A condução do programa está sob responsabilidade do Einstein Hospital Israelita, em colaboração com a Secretaria de Vigilância em Saúde e Ambiente (SVSA), no contexto do Programa de Apoio ao Desenvolvimento Institucional do Sistema Único de Saúde (Proadi-SUS), coordenado pelo Ministério da Saúde.
Entre as metas do projeto está a padronização do atendimento aos pacientes com lobomicose. Resultados já apontam que mais da metade dos participantes apresentou redução das lesões.
O tratamento é realizado por meio do antifúngico itraconazol, fornecido pelo SUS, com ajuste da dosagem para cada paciente conforme as necessidades clínicas individuais.
Além do acompanhamento médico, a iniciativa promove o acesso ao diagnóstico em áreas de difícil alcance, incluindo realização de biópsias e exames laboratoriais diretamente nos territórios, monitoramento do quadro e intervenções cirúrgicas para retirada de lesões em situações selecionadas.
Segundo o infectologista e patologista clínico do Einstein Hospital Israelita, João Nobrega de Almeida Júnior, as equipes locais têm papel fundamental na identificação e no atendimento aos pacientes, seguindo as orientações estabelecidas pelo projeto.
“São eles que captam os pacientes, fazem o diagnóstico e tratamento de acordo com as diretrizes criadas pelo projeto”, relatou Almeida Júnior.

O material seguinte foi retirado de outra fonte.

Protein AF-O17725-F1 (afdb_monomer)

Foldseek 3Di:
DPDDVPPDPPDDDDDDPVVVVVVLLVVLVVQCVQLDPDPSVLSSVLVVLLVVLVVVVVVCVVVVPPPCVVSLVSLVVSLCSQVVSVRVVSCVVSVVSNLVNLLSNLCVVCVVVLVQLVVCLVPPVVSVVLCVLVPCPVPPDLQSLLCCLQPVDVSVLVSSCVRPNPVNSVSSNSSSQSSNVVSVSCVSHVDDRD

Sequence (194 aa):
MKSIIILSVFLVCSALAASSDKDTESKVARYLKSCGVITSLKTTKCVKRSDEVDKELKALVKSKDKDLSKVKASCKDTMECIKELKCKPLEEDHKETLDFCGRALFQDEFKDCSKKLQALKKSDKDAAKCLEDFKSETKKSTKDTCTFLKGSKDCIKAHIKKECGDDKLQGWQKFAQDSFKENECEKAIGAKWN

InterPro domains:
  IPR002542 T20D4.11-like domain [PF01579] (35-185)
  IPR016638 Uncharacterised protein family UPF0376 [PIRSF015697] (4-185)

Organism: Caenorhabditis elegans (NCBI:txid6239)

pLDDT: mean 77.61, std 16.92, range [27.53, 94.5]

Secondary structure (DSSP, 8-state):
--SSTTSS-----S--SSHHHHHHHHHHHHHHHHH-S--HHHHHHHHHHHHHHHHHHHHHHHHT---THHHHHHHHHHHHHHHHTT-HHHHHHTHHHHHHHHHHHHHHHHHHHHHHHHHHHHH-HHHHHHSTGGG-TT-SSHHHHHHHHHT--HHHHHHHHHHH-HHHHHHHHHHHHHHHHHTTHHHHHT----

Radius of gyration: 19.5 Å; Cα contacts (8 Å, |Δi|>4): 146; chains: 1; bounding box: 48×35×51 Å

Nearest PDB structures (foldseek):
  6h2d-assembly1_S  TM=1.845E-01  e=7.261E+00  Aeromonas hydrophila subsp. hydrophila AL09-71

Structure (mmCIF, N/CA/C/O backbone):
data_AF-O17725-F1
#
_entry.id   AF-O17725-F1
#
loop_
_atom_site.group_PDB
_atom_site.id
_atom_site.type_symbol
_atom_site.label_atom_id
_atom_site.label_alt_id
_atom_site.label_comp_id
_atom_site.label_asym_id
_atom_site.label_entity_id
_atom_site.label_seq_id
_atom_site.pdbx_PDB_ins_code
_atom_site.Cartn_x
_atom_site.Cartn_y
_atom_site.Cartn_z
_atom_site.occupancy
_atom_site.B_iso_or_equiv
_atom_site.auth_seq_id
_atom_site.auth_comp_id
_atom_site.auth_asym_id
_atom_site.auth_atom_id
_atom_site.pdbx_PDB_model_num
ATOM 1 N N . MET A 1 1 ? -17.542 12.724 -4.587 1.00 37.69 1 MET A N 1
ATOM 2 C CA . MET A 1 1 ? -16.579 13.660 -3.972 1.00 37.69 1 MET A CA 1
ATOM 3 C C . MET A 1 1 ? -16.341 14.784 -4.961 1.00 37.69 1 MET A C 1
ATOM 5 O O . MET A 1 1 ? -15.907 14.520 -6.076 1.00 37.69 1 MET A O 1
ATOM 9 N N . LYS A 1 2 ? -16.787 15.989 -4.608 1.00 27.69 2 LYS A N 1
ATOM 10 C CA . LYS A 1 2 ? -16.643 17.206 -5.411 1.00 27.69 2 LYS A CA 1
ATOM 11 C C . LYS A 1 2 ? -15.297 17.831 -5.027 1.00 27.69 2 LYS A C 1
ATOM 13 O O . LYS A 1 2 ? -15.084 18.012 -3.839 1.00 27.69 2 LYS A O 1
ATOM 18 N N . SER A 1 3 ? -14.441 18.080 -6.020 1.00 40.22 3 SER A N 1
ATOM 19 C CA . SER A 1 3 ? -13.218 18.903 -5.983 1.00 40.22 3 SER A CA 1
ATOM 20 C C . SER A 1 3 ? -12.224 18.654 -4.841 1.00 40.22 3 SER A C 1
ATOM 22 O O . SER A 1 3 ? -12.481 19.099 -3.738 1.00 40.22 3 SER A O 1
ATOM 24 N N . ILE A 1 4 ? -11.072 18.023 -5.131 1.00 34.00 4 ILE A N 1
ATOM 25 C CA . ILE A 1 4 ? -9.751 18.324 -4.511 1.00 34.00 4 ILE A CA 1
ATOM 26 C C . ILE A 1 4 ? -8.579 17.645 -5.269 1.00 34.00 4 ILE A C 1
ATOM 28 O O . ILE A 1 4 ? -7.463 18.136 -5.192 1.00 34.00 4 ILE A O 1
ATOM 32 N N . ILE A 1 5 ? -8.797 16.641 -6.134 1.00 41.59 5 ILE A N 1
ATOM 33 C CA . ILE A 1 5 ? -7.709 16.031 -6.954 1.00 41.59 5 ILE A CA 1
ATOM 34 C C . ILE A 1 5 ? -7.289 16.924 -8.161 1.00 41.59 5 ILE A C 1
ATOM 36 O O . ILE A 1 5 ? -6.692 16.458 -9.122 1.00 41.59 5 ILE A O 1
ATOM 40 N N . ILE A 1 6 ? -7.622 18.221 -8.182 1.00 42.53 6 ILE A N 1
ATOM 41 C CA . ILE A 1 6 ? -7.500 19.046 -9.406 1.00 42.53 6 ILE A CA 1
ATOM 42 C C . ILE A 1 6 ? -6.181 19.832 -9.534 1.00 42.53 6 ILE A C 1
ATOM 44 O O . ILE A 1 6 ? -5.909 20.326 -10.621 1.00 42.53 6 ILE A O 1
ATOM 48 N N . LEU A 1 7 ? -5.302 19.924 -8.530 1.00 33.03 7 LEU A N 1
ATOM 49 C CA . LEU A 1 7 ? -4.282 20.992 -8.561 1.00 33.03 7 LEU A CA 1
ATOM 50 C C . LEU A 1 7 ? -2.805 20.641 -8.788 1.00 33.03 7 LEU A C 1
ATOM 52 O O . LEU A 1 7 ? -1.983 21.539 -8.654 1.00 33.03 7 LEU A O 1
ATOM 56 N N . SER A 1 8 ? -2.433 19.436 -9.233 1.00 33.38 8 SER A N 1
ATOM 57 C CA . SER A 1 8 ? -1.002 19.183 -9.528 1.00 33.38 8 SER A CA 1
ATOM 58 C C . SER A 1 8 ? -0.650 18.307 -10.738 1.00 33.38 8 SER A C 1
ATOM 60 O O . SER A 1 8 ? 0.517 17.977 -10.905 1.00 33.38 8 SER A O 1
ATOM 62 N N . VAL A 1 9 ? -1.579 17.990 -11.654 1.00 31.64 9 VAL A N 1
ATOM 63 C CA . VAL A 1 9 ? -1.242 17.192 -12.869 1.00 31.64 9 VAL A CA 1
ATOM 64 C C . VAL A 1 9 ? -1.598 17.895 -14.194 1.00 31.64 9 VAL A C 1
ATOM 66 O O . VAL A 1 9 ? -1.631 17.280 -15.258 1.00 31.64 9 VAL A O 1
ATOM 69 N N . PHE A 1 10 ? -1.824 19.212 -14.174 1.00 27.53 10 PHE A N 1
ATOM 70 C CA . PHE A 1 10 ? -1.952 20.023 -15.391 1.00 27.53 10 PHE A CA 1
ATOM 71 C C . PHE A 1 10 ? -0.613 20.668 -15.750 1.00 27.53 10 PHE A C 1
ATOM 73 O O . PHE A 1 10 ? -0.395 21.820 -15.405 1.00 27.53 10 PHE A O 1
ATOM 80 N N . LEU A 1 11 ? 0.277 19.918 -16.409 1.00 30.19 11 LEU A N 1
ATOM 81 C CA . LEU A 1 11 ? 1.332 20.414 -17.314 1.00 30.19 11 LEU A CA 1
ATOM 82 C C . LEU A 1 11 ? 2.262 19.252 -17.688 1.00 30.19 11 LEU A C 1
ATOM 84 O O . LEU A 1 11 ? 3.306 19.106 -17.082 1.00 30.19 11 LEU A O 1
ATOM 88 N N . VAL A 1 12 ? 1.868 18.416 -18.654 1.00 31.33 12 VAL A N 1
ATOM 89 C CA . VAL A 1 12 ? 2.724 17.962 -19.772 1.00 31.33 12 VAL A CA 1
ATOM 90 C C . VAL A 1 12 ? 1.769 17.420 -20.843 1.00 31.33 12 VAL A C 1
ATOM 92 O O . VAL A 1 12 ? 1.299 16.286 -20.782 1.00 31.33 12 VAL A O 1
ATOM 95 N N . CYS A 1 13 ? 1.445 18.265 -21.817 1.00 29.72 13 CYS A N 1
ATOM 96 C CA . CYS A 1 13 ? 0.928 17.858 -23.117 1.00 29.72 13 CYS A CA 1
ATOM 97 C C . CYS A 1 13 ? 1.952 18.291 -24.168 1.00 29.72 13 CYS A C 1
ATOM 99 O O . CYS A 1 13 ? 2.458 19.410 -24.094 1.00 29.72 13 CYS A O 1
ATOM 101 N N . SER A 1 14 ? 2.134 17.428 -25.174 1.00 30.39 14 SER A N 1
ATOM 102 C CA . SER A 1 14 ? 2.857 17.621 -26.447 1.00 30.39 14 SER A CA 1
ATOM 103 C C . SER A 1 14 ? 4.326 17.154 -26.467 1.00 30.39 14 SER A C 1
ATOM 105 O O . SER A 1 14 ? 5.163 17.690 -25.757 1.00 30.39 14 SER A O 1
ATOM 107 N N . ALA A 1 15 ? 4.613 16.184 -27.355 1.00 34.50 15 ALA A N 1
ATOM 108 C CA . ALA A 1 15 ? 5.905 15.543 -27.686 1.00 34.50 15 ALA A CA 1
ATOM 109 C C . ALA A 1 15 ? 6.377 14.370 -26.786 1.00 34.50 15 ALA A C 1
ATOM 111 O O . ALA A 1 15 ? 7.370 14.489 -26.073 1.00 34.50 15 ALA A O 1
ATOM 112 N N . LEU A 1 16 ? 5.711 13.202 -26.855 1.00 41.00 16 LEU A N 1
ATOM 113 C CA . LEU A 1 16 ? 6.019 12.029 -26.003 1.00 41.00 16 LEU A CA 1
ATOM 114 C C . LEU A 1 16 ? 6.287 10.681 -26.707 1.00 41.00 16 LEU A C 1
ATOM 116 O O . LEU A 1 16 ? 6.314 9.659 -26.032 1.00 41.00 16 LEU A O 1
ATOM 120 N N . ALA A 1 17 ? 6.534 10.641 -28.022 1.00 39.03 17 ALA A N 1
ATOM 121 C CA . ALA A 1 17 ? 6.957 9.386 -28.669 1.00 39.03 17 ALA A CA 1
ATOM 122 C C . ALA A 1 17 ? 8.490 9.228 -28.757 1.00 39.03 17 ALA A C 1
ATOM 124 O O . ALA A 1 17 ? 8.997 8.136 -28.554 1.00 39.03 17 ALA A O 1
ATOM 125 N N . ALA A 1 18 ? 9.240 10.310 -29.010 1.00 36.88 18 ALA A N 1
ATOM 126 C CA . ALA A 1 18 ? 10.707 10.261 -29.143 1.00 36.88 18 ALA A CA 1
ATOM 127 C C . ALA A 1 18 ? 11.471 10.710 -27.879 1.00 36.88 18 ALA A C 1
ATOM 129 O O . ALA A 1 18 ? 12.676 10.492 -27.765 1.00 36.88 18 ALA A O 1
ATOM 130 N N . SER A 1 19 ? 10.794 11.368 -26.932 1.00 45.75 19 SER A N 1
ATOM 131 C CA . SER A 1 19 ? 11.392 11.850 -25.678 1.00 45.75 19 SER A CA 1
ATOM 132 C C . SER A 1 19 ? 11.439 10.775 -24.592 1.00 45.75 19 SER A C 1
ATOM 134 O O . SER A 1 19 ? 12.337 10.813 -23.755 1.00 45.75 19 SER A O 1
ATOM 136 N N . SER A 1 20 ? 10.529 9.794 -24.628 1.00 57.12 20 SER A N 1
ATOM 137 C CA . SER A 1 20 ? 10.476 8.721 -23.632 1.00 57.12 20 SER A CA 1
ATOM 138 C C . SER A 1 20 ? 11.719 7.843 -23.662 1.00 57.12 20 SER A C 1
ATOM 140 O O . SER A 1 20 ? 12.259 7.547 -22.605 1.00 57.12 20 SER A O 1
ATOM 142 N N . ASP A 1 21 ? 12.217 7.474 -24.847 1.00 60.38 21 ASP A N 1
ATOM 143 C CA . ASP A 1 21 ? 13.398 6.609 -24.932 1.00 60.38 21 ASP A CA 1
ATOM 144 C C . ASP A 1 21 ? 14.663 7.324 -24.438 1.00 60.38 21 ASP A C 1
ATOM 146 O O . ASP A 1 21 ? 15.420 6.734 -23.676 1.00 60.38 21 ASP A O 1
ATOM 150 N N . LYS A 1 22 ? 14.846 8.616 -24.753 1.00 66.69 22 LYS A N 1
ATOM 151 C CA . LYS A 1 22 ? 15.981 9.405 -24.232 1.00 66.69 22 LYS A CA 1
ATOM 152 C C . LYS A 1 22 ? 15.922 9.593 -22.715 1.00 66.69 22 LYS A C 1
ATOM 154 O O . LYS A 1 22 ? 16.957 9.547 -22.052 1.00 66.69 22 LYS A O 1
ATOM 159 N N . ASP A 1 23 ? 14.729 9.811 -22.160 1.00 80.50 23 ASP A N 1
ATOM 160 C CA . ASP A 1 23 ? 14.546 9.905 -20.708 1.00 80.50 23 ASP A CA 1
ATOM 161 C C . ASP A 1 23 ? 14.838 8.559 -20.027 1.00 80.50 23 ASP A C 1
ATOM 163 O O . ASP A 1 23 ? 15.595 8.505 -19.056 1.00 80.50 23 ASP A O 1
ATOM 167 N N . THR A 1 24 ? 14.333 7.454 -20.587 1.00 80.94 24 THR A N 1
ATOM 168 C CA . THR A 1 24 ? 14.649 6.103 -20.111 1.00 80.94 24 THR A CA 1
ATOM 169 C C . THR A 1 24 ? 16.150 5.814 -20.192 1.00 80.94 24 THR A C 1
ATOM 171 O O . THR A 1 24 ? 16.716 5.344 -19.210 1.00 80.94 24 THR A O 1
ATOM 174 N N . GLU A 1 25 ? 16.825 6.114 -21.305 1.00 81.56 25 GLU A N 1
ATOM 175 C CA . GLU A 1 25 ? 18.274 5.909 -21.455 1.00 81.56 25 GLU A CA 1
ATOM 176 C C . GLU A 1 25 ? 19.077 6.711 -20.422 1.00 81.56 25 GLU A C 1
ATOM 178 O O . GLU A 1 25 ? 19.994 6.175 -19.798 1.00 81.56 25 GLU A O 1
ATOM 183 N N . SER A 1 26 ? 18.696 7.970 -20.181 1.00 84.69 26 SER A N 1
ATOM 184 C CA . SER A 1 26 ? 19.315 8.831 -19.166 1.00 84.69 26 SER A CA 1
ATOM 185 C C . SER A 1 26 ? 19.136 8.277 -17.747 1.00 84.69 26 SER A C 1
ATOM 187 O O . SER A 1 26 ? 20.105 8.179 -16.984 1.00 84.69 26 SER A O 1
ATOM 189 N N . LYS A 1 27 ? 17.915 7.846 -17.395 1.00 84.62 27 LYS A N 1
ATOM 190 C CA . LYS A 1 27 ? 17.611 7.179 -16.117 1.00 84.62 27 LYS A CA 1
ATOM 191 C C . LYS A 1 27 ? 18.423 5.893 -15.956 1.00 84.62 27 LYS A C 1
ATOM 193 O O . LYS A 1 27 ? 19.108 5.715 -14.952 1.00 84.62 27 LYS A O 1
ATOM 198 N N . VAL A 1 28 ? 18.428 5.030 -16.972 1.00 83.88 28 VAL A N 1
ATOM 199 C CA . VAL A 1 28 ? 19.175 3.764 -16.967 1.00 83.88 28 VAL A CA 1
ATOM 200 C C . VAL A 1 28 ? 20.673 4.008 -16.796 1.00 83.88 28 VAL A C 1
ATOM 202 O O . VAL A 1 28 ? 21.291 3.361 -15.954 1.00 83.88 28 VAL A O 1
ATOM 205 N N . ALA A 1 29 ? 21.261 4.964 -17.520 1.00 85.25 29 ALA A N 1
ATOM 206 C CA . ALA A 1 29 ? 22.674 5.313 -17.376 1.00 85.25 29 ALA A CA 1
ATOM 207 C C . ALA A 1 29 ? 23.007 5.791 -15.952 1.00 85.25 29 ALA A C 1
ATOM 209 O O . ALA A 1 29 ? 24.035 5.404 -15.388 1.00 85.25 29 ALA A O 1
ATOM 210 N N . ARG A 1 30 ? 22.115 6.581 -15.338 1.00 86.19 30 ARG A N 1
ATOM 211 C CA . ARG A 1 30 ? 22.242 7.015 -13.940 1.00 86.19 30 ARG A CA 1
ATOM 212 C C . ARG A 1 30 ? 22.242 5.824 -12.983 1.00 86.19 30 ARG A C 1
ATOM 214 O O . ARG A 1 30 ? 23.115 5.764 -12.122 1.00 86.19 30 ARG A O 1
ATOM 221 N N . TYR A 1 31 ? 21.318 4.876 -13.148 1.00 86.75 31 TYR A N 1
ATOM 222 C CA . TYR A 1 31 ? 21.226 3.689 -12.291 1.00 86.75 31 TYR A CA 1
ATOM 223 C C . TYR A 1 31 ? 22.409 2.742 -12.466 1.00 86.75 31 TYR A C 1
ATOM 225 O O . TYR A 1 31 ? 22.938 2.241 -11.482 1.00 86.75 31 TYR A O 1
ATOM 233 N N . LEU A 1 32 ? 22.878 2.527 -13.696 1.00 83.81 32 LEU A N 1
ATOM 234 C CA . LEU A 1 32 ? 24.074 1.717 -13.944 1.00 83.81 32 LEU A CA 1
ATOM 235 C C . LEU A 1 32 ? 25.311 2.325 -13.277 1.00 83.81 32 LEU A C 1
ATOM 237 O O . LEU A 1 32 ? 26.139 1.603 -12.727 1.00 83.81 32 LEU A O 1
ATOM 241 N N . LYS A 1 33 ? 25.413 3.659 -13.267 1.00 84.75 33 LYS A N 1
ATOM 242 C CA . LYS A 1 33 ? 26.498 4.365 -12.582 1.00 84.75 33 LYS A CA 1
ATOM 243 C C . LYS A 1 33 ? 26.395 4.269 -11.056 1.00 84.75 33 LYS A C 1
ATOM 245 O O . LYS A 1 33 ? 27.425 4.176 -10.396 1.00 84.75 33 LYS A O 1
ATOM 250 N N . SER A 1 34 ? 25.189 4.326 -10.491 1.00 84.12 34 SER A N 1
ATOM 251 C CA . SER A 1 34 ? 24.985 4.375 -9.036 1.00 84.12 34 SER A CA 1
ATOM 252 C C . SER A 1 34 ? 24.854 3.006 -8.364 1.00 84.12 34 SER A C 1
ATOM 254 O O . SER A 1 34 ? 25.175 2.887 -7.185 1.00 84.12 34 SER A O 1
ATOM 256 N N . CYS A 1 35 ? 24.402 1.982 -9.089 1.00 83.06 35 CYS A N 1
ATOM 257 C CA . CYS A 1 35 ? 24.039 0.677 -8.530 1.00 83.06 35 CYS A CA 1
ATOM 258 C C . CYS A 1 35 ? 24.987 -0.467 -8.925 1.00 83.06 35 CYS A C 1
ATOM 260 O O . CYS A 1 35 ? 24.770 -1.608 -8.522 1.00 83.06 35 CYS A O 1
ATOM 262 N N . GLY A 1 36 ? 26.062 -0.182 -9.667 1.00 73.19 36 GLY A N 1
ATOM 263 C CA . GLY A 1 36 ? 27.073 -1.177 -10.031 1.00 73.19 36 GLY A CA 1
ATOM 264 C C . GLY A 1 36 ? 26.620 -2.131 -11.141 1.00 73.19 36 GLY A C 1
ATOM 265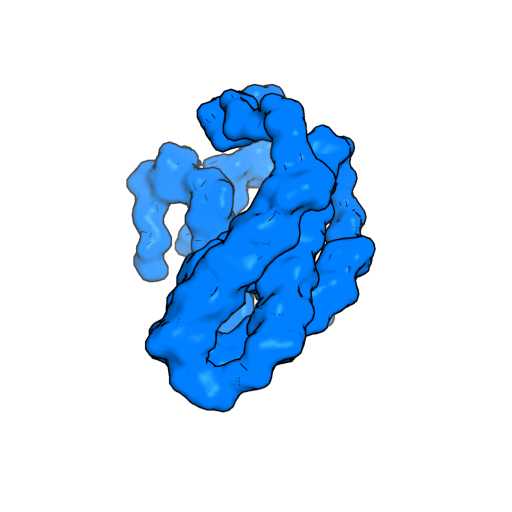 O O . GLY A 1 36 ? 25.810 -1.761 -11.988 1.00 73.19 36 GLY A O 1
ATOM 266 N N . VAL A 1 37 ? 27.190 -3.347 -11.168 1.00 62.06 37 VAL A N 1
ATOM 267 C CA . VAL A 1 37 ? 27.050 -4.342 -12.255 1.00 62.06 37 VAL A CA 1
ATOM 268 C C . VAL A 1 37 ? 25.633 -4.928 -12.309 1.00 62.06 37 VAL A C 1
ATOM 270 O O . VAL A 1 37 ? 25.381 -6.079 -11.963 1.00 62.06 37 VAL A O 1
ATOM 273 N N . ILE A 1 38 ? 24.691 -4.118 -12.768 1.00 63.53 38 ILE A N 1
ATOM 274 C CA . ILE A 1 38 ? 23.364 -4.530 -13.202 1.00 63.53 38 ILE A CA 1
ATOM 275 C C . ILE A 1 38 ? 23.389 -4.604 -14.730 1.00 63.53 38 ILE A C 1
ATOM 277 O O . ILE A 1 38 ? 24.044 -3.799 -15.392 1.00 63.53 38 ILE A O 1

O médico destaca que o acesso às populações ribeirinhas representa uma das maiores dificuldades, devido à distância e às barreiras geográficas. O controle dos pacientes é realizado a cada três meses, com apoio de centros de referência em Rio Branco, Manaus e Porto Velho.
Para superar esses desafios, o projeto oferece subsídio para transporte dos pacientes e organiza expedições que visam atender pessoas em locais isolados, de acesso difícil.
Augusto, após iniciar o tratamento pelo projeto, notou diminuição significativa nas lesões causadas pela doença.
“Hoje eu me sinto mais tranquilo porque tem pouco caroço no meu rosto e hoje eu me sinto mais aliviado do problema que eu vinha sentindo”, afirmou o seringueiro, que segue com o acompanhamento e restabeleceu a convivência com a família.
“Mas não fiquei bom, né? A gente não pode nem garantir 100%. É isso: passou o tempo que eu vivia meio isolado de casa, não tinha mais prazer de sair de casa. Aquilo compromete a vida da gente, é muito complicado aquele negócio da gente viver isolado em casa por problema de doença. Mas hoje eu estou me sentindo mais liberto, para melhor dizer”, completou.
Em dezembro do ano anterior, o projeto disponibilizou um manual com orientações práticas para aprimorar o diagnóstico, o tratamento e as ações de prevenção da lobomicose, também fortalecendo a acolhida e o cuidado às populações atingidas.
“O manual é o primeiro documento para auxiliar no diagnóstico e tratamento da doença, sendo um grande marco para uma doença tão antiga e historicamente negligenciada”, comentou o infectologista.
De acordo com Almeida Júnior, o desenvolvimento de um Protocolo Clínico e Diretrizes Terapêuticas (PCDT) está em andamento, com lançamento previsto para 2026.
O especialista acrescentou que a análise dos dados coletados durante o acompanhamento dos pacientes tratados com itraconazol será concluída para subsidiar a elaboração do PCDT e para planejar a continuidade da iniciativa, visando a consolidação de práticas de cuidado duradouras para a DJL. Ele declarou a expectativa de que a Doença de Jorge Lobo deixe de ser considerada negligenciada.